I am a molecular biologist working to understand the mechanisms of vertebrate regeneration. Broadly, I am interested in how regeneration in vertebrate tissues is regulated at the level of transcription and cell signaling. While research over the past few decades has revealed the primary molecular players in regeneration, we only have a limited understanding of the dynamics of these molecules and their processes and lack information on the rules that govern them in space and time. Furthermore, understanding of how cell-cell communication within the regenerative micro-environments provides cues that tune cellular behaviors remains limited. Using state-of-the-art approaches in cell biology I am aiming to gain new quantitative insights into transcriptional regulation by cell-cell signaling in zebrafish tissues.

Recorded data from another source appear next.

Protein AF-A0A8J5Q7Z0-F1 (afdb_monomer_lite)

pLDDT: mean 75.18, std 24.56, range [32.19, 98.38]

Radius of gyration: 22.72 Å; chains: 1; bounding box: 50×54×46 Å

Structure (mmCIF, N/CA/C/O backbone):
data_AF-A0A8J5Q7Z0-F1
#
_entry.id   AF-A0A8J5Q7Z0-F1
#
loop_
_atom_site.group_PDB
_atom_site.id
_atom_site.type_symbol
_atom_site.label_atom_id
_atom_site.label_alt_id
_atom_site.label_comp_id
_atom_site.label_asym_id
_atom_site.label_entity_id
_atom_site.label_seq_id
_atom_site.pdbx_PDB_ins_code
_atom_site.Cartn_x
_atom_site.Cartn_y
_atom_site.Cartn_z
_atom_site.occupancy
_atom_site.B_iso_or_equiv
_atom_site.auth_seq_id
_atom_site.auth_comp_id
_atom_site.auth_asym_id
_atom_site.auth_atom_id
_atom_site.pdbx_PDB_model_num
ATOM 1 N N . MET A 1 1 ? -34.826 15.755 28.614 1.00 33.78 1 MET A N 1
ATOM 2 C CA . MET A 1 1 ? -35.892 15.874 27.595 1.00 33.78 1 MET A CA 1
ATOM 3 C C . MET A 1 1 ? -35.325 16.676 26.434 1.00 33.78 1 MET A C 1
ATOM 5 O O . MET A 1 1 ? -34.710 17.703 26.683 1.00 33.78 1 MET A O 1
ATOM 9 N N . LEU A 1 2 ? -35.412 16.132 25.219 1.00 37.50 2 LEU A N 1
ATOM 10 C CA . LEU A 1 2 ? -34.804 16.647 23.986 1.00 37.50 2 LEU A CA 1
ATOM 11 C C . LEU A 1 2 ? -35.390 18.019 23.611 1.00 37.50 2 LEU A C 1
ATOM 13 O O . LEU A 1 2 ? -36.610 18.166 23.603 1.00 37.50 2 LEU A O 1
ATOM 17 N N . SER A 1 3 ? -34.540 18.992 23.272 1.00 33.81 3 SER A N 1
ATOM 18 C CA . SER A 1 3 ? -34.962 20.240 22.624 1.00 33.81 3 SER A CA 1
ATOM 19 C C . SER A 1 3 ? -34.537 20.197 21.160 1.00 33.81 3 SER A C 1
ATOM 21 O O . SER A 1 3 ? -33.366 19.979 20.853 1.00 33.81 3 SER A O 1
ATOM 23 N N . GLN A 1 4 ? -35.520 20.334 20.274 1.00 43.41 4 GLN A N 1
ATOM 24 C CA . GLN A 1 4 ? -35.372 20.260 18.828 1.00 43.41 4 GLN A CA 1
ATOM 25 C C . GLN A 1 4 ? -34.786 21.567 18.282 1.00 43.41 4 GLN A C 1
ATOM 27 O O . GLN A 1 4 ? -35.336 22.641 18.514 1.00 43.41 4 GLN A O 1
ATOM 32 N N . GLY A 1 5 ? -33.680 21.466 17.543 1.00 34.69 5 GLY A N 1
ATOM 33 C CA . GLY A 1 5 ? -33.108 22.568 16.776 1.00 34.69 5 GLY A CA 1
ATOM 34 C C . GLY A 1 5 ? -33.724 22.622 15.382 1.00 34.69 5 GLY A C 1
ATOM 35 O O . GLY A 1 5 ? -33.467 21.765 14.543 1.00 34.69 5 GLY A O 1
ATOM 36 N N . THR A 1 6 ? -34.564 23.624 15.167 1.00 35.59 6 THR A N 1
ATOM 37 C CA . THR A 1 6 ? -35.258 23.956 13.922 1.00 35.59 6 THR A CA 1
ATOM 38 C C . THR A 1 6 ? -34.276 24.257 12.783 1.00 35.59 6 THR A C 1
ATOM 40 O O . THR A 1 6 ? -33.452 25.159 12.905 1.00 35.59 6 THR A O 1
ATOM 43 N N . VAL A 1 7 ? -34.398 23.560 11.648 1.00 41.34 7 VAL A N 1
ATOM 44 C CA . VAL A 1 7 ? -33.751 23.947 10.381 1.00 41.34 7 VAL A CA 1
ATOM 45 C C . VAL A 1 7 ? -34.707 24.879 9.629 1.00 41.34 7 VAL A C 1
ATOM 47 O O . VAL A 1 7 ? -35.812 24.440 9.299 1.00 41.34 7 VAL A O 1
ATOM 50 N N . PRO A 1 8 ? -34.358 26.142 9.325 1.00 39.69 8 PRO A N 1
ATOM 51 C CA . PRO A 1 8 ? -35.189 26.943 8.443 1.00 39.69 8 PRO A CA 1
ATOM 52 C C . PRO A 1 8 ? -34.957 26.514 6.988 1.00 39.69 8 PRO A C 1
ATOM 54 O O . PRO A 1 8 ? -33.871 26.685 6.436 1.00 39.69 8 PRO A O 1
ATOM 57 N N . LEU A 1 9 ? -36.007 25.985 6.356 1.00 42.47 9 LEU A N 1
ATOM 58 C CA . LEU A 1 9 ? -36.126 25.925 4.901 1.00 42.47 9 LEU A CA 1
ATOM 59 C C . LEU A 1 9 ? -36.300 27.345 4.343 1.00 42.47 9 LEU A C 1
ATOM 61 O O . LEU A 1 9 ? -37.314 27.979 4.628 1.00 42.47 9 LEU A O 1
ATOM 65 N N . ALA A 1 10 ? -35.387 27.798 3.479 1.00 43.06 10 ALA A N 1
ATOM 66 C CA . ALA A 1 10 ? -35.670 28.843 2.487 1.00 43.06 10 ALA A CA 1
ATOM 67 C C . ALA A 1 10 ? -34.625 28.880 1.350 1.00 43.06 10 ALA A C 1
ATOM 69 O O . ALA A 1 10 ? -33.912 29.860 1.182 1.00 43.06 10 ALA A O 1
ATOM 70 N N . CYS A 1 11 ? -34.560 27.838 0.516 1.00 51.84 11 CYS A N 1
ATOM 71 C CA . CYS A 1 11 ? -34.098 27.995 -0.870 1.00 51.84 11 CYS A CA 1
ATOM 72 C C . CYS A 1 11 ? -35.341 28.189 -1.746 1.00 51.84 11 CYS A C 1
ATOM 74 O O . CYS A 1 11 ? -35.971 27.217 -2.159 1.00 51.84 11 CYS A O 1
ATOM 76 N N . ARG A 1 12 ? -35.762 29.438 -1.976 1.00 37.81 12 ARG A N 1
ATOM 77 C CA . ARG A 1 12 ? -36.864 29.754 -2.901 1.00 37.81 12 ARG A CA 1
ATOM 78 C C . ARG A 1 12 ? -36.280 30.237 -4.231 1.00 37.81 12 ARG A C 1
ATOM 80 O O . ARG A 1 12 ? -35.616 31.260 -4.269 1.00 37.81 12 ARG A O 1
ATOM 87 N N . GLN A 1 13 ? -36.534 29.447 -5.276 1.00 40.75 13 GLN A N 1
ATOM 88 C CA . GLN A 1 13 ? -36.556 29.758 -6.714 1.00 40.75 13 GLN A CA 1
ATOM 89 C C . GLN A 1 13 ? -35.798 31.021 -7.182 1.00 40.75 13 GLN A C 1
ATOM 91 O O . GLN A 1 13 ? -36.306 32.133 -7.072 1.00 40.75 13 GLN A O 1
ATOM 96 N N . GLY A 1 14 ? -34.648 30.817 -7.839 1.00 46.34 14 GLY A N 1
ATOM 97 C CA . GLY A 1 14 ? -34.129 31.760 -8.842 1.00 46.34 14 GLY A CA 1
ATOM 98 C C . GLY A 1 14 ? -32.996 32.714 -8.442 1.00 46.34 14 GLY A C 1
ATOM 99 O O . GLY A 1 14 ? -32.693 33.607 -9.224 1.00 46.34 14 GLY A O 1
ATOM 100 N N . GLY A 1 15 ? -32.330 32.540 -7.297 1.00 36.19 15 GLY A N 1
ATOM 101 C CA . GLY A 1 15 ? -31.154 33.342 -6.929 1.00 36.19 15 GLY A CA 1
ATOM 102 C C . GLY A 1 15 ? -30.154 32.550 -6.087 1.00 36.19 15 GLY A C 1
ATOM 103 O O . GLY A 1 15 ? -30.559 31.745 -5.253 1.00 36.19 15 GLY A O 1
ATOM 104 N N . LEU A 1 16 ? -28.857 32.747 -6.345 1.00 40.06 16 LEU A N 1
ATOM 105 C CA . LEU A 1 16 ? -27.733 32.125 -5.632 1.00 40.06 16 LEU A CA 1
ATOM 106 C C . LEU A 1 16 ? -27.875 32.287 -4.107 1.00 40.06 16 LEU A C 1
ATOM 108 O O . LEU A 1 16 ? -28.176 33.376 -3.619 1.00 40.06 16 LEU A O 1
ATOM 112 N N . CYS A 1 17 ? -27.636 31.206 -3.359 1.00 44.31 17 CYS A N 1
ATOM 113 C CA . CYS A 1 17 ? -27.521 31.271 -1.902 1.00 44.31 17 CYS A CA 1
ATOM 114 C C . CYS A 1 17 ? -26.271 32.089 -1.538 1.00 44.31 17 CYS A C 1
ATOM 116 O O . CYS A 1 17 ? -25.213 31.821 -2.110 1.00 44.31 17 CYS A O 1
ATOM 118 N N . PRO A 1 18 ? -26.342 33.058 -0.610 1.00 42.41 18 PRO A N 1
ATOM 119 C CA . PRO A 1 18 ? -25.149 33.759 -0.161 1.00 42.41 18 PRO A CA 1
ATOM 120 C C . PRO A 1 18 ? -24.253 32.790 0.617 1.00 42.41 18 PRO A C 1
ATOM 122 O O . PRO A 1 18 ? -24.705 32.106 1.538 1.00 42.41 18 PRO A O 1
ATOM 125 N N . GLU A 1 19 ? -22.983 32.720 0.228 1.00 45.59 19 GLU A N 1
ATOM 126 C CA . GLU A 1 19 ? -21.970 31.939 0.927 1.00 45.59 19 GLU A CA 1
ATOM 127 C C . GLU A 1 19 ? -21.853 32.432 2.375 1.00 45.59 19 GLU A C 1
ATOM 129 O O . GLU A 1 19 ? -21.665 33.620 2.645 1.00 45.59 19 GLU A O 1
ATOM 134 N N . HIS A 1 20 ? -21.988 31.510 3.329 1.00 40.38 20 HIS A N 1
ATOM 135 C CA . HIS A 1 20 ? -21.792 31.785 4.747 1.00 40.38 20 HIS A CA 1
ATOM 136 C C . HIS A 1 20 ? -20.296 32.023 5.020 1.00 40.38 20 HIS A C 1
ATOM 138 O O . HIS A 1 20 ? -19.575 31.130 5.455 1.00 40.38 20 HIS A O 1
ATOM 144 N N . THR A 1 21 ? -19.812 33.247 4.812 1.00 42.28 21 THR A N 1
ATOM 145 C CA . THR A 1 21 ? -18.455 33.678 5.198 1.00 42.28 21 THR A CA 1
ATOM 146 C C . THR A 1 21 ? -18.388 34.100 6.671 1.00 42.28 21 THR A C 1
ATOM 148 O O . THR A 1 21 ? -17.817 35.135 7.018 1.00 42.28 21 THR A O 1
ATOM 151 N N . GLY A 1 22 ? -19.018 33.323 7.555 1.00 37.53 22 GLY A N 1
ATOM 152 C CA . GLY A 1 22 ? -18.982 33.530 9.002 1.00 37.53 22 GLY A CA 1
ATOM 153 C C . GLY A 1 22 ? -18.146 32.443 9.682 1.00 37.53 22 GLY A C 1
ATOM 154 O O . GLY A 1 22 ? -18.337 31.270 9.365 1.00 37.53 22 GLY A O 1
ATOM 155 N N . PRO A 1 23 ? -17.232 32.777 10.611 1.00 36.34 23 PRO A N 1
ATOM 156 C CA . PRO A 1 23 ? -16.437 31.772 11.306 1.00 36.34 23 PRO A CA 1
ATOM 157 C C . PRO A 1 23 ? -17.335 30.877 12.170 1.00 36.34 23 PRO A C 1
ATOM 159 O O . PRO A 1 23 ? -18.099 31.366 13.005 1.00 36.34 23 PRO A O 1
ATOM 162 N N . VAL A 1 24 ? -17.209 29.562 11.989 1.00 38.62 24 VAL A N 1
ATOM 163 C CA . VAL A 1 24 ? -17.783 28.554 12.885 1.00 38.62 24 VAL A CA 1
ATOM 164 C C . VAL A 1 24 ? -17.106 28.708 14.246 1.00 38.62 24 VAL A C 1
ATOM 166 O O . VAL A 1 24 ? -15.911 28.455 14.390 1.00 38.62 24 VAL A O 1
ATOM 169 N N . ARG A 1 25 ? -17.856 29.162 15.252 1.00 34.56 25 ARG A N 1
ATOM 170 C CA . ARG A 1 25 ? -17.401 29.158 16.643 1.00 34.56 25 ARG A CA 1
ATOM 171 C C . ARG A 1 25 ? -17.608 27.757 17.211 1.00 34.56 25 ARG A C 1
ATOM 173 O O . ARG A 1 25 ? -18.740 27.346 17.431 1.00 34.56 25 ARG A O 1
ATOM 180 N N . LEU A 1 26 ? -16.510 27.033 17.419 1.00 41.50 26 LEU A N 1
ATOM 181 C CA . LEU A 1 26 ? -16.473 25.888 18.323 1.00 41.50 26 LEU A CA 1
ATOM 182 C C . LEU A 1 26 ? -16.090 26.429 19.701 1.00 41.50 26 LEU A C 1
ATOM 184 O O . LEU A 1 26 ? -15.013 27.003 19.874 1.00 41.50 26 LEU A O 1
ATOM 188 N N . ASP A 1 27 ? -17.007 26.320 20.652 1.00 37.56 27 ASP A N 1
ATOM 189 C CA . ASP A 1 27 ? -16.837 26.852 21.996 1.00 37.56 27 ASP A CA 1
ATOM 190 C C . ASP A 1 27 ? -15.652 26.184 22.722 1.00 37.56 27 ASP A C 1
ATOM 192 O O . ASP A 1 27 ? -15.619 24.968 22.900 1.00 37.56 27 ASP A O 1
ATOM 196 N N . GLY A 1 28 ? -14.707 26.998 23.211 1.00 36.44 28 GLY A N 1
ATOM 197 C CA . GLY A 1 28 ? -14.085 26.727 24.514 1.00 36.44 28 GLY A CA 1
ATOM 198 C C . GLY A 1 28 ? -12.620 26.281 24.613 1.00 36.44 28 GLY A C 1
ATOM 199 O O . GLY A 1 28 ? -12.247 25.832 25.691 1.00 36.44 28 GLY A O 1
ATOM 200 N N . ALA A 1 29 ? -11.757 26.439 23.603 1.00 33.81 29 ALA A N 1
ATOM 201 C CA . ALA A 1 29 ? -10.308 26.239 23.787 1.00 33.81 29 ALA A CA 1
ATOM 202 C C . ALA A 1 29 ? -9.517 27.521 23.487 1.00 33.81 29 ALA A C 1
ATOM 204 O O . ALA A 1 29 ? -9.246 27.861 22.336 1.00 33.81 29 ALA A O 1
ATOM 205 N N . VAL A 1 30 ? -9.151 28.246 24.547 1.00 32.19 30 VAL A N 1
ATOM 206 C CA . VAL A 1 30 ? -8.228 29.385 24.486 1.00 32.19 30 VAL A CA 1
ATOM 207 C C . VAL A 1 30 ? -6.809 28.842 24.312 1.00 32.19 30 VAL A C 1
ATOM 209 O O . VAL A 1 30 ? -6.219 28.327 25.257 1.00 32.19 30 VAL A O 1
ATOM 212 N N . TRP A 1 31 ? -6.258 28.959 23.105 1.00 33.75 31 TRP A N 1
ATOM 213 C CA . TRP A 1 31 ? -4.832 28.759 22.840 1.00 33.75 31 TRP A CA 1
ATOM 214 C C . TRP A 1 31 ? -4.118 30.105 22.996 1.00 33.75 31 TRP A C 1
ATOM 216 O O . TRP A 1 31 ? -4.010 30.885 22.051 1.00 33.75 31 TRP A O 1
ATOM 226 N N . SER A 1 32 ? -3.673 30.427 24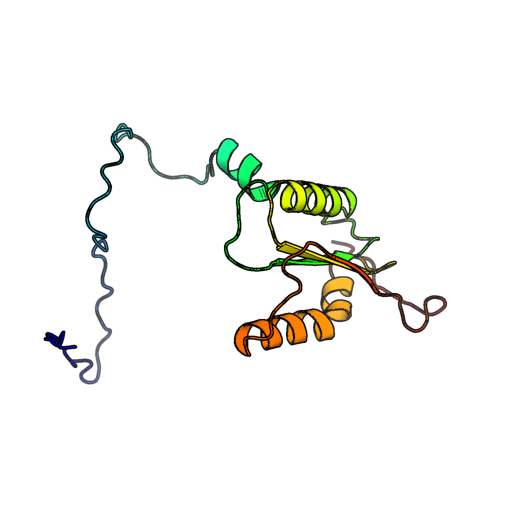.208 1.00 36.59 32 SER A N 1
ATOM 227 C CA . SER A 1 32 ? -2.854 31.614 24.469 1.00 36.59 32 SER A CA 1
ATOM 228 C C . SER A 1 32 ? -1.427 31.362 23.975 1.00 36.59 32 SER A C 1
ATOM 230 O O . SER A 1 32 ? -0.629 30.734 24.668 1.00 36.59 32 SER A O 1
ATOM 232 N N . GLY A 1 33 ? -1.107 31.838 22.768 1.00 38.38 33 GLY A N 1
ATOM 233 C CA . GLY A 1 33 ? 0.260 31.756 22.243 1.00 38.38 33 GLY A CA 1
ATOM 234 C C . GLY A 1 33 ? 0.508 32.228 20.809 1.00 38.38 33 GLY A C 1
ATOM 235 O O . GLY A 1 33 ? 1.533 31.852 20.254 1.00 38.38 33 GLY A O 1
ATOM 236 N N . LEU A 1 34 ? -0.371 33.022 20.187 1.00 39.06 34 LEU A N 1
ATOM 237 C CA . LEU A 1 34 ? -0.114 33.572 18.850 1.00 39.06 34 LEU A CA 1
ATOM 238 C C . LEU A 1 34 ? -0.119 35.102 18.890 1.00 39.06 34 LEU A C 1
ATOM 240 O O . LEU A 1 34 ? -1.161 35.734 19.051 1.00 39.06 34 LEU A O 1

Currently, I am a CAGT Genome Technology Fellow in the labs of Dr. Kenneth Poss & Dr. Stefano Di Talia at Duke University where I use genomic and quantitative live imaging approaches to study mechanisms of regeneration in zebrafish. Previously, for my graduate work with Dr. Auinash Kalsotra at the University of Illinois, Urbana-Champaign, I investigated the mechanisms of liver regeneration using transgenic mouse models and genomic approaches. I did my undergraduate studies in Biochemistry at the Indian Institute of Science where I completed my thesis work on the biochemical characterization of Type II restriction-modification systems in H. pylori with Dr. D. N. Rao.